▶ [Stored data entries]:
-=-=-
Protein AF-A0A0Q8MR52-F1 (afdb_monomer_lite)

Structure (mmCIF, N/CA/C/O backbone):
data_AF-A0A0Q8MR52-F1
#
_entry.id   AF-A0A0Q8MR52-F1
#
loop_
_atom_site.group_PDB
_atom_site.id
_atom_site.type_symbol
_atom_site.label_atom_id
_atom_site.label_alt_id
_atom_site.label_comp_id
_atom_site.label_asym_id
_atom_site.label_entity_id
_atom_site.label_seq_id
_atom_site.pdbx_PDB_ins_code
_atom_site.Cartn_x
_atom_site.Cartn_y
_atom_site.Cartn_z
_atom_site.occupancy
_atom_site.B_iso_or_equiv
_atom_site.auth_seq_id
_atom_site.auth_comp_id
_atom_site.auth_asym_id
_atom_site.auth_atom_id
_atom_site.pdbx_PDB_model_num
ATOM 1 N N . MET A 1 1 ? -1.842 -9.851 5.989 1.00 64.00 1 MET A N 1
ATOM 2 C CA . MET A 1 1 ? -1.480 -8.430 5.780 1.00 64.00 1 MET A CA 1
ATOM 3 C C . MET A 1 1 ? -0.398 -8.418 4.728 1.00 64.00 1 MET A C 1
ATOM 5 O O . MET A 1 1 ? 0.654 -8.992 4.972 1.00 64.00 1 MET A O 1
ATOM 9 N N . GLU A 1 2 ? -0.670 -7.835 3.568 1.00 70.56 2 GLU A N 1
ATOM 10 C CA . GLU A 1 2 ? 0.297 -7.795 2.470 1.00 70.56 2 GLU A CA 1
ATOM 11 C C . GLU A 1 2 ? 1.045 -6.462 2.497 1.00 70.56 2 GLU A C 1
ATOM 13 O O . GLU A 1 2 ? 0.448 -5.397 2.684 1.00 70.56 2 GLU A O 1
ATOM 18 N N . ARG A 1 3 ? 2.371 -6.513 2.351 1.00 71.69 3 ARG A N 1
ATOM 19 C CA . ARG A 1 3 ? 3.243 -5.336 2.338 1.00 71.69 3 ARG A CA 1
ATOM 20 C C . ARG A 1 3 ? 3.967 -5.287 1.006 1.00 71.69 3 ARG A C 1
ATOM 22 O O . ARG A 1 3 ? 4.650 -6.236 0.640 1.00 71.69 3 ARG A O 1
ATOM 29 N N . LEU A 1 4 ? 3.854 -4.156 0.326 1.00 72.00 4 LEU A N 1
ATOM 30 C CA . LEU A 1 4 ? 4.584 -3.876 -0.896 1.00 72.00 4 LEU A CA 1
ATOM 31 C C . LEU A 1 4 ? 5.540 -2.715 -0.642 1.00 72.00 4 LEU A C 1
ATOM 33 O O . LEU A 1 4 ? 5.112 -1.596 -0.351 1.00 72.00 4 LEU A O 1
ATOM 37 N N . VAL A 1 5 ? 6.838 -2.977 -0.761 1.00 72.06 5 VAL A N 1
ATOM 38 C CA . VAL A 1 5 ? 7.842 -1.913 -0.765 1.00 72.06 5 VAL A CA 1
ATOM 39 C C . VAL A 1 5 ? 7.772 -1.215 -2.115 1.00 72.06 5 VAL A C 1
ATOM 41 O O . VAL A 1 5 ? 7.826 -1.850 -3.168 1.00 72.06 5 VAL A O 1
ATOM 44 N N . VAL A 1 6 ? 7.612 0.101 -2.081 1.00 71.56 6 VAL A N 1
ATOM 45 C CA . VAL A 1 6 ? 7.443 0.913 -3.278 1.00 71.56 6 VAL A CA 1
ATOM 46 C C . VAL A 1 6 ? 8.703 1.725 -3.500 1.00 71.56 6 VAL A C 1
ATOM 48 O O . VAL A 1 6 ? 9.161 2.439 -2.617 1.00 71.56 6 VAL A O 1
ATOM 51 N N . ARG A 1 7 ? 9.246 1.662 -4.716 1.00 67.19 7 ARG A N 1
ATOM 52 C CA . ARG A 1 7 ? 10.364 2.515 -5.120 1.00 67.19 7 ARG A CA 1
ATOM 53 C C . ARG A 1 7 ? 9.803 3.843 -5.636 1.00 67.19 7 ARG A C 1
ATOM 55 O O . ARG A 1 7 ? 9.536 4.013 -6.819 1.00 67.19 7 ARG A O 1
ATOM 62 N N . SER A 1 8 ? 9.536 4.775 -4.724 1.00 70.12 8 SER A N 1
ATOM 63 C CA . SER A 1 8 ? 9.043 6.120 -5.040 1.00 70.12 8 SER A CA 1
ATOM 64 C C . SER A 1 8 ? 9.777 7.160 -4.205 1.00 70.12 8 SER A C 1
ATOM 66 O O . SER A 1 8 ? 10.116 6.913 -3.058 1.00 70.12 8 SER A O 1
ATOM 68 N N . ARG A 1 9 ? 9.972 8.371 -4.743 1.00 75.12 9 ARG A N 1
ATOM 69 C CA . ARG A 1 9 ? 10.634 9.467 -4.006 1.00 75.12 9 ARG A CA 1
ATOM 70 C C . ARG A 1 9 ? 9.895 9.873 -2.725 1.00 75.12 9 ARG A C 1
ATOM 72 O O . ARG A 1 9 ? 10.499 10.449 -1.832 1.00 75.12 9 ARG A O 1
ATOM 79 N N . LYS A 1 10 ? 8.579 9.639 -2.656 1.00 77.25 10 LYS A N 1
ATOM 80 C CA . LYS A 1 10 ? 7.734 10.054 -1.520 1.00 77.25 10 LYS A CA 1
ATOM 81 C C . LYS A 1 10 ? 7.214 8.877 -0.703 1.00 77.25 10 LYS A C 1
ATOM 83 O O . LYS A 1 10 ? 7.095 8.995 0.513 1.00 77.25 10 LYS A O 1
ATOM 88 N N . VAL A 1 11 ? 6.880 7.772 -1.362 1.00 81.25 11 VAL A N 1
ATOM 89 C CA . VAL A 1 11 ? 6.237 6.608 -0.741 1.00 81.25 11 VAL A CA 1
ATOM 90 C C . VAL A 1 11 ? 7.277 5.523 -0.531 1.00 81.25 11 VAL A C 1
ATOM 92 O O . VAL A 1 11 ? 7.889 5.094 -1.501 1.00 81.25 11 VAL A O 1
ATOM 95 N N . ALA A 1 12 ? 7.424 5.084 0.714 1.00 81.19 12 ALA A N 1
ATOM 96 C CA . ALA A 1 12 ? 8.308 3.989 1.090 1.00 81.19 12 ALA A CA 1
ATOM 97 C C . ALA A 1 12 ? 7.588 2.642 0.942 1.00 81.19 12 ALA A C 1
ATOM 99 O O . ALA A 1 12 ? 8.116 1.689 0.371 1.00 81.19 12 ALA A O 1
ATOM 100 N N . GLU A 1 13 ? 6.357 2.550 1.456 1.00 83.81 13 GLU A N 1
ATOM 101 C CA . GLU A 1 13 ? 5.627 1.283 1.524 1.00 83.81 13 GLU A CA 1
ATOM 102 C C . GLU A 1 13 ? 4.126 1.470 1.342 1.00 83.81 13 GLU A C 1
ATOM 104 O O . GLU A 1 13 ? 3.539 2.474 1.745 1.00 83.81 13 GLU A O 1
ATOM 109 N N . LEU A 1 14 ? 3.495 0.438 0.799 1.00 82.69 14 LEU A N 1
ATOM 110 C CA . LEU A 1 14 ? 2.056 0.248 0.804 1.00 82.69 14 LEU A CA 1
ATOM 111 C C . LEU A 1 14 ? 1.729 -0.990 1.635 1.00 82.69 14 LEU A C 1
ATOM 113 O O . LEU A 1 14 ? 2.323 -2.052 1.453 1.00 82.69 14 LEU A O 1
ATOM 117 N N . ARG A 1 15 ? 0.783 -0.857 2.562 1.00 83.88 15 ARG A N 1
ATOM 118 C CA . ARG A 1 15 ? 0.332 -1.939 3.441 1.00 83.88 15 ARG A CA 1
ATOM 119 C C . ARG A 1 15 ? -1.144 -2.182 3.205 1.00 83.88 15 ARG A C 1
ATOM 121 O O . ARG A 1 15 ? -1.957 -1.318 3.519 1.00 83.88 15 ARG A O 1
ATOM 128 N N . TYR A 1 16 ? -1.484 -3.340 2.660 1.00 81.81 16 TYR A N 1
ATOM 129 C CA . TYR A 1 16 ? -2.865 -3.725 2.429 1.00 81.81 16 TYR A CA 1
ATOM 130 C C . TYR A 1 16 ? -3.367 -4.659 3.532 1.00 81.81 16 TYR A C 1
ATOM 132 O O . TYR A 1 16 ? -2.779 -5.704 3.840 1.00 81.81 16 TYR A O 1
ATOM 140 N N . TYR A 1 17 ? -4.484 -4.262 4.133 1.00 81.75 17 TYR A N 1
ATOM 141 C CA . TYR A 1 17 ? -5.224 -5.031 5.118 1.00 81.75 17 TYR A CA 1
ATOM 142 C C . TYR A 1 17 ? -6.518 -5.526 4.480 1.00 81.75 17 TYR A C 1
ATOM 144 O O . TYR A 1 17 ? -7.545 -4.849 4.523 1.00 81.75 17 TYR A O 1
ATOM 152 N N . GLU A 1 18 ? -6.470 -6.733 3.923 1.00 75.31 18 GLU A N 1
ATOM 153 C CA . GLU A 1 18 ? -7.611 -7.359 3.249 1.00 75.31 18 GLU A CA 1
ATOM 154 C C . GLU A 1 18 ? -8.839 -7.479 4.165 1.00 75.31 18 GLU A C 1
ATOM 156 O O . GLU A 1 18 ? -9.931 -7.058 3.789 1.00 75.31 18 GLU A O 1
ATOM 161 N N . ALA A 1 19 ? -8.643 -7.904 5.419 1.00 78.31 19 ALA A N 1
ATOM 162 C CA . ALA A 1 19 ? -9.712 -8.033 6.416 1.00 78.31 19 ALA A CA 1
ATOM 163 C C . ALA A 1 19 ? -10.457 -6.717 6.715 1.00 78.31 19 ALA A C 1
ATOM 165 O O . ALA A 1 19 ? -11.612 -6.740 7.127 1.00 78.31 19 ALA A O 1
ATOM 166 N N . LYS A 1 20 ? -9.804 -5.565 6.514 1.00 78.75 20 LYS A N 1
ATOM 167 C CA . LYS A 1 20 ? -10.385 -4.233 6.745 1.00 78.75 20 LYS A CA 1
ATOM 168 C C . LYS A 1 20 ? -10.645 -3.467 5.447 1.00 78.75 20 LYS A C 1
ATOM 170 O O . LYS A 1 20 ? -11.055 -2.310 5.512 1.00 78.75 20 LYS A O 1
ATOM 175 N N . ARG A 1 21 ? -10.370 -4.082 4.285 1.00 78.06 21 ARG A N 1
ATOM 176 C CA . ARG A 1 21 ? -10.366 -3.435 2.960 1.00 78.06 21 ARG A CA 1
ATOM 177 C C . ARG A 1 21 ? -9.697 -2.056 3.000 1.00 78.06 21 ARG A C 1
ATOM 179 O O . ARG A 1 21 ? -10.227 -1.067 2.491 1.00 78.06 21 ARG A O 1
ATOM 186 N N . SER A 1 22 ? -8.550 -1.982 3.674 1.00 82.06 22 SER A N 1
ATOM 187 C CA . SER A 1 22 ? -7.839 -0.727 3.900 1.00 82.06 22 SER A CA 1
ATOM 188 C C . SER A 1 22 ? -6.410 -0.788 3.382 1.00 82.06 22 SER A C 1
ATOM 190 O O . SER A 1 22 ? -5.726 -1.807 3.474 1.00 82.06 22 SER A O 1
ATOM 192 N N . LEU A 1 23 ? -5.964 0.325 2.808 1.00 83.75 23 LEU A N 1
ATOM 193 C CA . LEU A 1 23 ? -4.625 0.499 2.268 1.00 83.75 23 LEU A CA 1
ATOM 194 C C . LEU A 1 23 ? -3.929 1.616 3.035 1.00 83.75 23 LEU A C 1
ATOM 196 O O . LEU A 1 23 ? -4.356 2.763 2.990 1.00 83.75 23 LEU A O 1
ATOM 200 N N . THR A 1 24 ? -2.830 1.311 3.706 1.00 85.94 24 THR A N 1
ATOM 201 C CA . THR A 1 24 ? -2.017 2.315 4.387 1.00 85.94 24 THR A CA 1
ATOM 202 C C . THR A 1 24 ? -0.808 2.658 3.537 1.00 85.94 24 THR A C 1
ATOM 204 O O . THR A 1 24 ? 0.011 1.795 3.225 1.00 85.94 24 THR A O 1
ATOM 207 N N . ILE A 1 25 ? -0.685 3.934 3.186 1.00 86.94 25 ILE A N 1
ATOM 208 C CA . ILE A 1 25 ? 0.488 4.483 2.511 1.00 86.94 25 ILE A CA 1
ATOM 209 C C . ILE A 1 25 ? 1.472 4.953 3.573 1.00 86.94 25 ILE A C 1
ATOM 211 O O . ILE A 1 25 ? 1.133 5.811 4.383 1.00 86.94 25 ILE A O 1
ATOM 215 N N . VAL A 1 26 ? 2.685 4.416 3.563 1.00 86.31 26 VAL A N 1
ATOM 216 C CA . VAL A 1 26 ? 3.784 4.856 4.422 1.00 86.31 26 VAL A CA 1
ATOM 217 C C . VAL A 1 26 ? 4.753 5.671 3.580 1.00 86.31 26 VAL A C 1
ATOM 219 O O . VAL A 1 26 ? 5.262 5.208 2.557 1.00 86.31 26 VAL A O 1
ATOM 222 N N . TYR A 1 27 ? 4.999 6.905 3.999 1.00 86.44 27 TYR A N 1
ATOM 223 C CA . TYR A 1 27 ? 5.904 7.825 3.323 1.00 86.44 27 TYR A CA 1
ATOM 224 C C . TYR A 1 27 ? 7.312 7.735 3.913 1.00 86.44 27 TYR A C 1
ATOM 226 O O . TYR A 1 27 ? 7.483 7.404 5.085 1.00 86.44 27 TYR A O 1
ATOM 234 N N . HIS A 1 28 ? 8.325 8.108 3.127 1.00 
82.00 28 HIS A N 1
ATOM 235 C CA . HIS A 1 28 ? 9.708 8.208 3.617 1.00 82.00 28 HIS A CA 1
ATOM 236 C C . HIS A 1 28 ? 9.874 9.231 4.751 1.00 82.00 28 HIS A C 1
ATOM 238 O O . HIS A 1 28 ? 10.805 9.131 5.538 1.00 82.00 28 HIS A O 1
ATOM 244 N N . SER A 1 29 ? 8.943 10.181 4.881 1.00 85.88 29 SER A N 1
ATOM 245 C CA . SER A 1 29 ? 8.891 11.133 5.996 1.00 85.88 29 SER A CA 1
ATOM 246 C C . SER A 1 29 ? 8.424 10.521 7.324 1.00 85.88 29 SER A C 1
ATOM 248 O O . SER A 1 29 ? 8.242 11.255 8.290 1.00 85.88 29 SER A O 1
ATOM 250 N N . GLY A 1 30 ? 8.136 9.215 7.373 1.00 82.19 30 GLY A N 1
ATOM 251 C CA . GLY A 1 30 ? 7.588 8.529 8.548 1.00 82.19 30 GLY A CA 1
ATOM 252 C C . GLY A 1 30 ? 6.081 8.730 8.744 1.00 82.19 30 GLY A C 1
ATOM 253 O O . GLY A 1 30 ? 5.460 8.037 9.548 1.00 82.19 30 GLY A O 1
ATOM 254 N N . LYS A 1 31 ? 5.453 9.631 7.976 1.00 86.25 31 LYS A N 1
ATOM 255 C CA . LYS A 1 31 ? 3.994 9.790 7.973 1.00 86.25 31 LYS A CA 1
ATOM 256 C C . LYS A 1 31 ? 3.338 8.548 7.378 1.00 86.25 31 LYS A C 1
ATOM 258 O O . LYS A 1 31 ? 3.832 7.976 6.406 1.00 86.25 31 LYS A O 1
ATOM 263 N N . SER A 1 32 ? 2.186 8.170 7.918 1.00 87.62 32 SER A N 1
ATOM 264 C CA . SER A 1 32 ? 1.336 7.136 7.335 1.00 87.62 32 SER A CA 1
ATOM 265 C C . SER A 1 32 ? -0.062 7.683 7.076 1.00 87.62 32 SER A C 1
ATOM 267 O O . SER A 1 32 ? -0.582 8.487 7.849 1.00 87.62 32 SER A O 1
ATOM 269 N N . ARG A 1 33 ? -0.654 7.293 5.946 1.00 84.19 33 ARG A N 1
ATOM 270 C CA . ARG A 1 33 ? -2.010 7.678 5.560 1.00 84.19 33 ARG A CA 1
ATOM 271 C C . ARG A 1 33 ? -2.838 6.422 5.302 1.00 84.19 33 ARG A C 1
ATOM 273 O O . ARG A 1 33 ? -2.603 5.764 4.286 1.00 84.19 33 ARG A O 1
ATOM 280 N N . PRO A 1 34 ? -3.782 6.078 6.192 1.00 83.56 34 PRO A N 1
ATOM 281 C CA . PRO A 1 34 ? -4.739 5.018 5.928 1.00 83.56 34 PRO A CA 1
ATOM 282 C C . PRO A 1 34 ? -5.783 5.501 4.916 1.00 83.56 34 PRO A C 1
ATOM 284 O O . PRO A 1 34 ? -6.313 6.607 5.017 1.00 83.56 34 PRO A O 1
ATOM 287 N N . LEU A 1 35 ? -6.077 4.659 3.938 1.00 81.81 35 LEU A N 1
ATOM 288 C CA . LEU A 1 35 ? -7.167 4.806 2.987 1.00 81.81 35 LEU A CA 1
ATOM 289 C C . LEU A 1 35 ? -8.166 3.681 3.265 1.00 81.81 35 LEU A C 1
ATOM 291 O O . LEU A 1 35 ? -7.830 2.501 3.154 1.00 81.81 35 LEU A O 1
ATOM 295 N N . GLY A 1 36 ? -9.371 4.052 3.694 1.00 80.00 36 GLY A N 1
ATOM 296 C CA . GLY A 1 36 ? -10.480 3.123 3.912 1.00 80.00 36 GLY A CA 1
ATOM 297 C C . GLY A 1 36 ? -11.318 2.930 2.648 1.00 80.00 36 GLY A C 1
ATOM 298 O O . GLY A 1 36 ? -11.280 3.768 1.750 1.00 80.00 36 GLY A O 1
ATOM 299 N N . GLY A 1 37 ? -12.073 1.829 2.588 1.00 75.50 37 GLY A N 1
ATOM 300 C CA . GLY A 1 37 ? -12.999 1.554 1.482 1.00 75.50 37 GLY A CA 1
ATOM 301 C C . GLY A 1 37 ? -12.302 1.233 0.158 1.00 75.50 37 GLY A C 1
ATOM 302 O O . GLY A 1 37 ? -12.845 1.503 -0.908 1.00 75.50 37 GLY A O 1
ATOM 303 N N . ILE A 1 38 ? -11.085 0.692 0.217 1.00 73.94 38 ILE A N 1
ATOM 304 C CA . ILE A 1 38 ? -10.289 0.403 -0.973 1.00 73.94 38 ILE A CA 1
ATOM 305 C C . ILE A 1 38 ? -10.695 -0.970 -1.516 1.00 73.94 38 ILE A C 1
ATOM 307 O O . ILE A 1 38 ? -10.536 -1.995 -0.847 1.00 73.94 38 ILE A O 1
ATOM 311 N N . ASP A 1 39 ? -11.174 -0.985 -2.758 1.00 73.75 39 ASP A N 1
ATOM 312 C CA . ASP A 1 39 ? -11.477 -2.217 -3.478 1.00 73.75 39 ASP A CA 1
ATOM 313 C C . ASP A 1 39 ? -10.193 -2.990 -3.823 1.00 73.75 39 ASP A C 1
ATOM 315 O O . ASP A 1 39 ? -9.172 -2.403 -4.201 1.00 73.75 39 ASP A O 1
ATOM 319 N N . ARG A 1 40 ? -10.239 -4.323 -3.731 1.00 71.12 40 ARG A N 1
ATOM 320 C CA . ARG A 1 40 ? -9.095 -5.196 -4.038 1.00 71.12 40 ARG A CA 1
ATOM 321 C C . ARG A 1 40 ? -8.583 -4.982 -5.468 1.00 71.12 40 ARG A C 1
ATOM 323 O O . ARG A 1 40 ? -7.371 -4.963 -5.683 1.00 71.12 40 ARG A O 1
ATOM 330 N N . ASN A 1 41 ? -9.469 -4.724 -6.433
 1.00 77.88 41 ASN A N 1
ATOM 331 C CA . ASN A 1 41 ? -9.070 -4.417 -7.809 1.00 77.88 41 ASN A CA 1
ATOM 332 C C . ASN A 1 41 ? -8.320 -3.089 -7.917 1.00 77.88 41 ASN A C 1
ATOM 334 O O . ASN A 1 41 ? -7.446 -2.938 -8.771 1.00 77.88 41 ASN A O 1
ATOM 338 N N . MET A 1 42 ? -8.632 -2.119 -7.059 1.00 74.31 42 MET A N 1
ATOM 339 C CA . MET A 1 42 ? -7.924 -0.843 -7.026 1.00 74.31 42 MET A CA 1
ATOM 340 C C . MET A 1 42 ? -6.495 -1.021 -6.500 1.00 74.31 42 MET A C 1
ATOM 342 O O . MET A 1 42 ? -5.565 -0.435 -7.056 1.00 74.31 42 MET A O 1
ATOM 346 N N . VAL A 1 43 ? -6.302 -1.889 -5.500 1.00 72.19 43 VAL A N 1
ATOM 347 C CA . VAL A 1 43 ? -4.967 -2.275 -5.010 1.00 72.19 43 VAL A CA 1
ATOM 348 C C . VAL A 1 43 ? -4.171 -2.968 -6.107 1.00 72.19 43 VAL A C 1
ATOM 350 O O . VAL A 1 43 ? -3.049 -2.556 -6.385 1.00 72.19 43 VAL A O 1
-=-=-
▶ [Exercise requirements]: Please copy, exactly and with nothing else, the lines above beginning at the line that has "ATOM 11 C C" and ending with the line that has "ATOM 55 O O".

▶ [Solution to this problem]:
ATOM 11 C C . GLU A 1 2 ? 1.045 -6.462 2.497 1.00 70.56 2 GLU A C 1
ATOM 13 O O . GLU A 1 2 ? 0.448 -5.397 2.684 1.00 70.56 2 GLU A O 1
ATOM 18 N N . ARG A 1 3 ? 2.371 -6.513 2.351 1.00 71.69 3 ARG A N 1
ATOM 19 C CA . ARG A 1 3 ? 3.243 -5.336 2.338 1.00 71.69 3 ARG A CA 1
ATOM 20 C C . ARG A 1 3 ? 3.967 -5.287 1.006 1.00 71.69 3 ARG A C 1
ATOM 22 O O . ARG A 1 3 ? 4.650 -6.236 0.640 1.00 71.69 3 ARG A O 1
ATOM 29 N N . LEU A 1 4 ? 3.854 -4.156 0.326 1.00 72.00 4 LEU A N 1
ATOM 30 C CA . LEU A 1 4 ? 4.584 -3.876 -0.896 1.00 72.00 4 LEU A CA 1
ATOM 31 C C . LEU A 1 4 ? 5.540 -2.715 -0.642 1.00 72.00 4 LEU A C 1
ATOM 33 O O . LEU A 1 4 ? 5.112 -1.596 -0.351 1.00 72.00 4 LEU A O 1
ATOM 37 N N . VAL A 1 5 ? 6.838 -2.977 -0.761 1.00 72.06 5 VAL A N 1
ATOM 38 C CA . VAL A 1 5 ? 7.842 -1.913 -0.765 1.00 72.06 5 VAL A CA 1
ATOM 39 C C . VAL A 1 5 ? 7.772 -1.215 -2.115 1.00 72.06 5 VAL A C 1
ATOM 41 O O . VAL A 1 5 ? 7.826 -1.850 -3.168 1.00 72.06 5 VAL A O 1
ATOM 44 N N . VAL A 1 6 ? 7.612 0.101 -2.081 1.00 71.56 6 VAL A N 1
ATOM 45 C CA . VAL A 1 6 ? 7.443 0.913 -3.278 1.00 71.56 6 VAL A CA 1
ATOM 46 C C . VAL A 1 6 ? 8.703 1.725 -3.500 1.00 71.56 6 VAL A C 1
ATOM 48 O O . VAL A 1 6 ? 9.161 2.439 -2.617 1.00 71.56 6 VAL A O 1
ATOM 51 N N . ARG A 1 7 ? 9.246 1.662 -4.716 1.00 67.19 7 ARG A N 1
ATOM 52 C CA . ARG A 1 7 ? 10.364 2.515 -5.120 1.00 67.19 7 ARG A CA 1
ATOM 53 C C . ARG A 1 7 ? 9.803 3.843 -5.636 1.00 67.19 7 ARG A C 1
ATOM 55 O O . ARG A 1 7 ? 9.536 4.013 -6.819 1.00 67.19 7 ARG A O 1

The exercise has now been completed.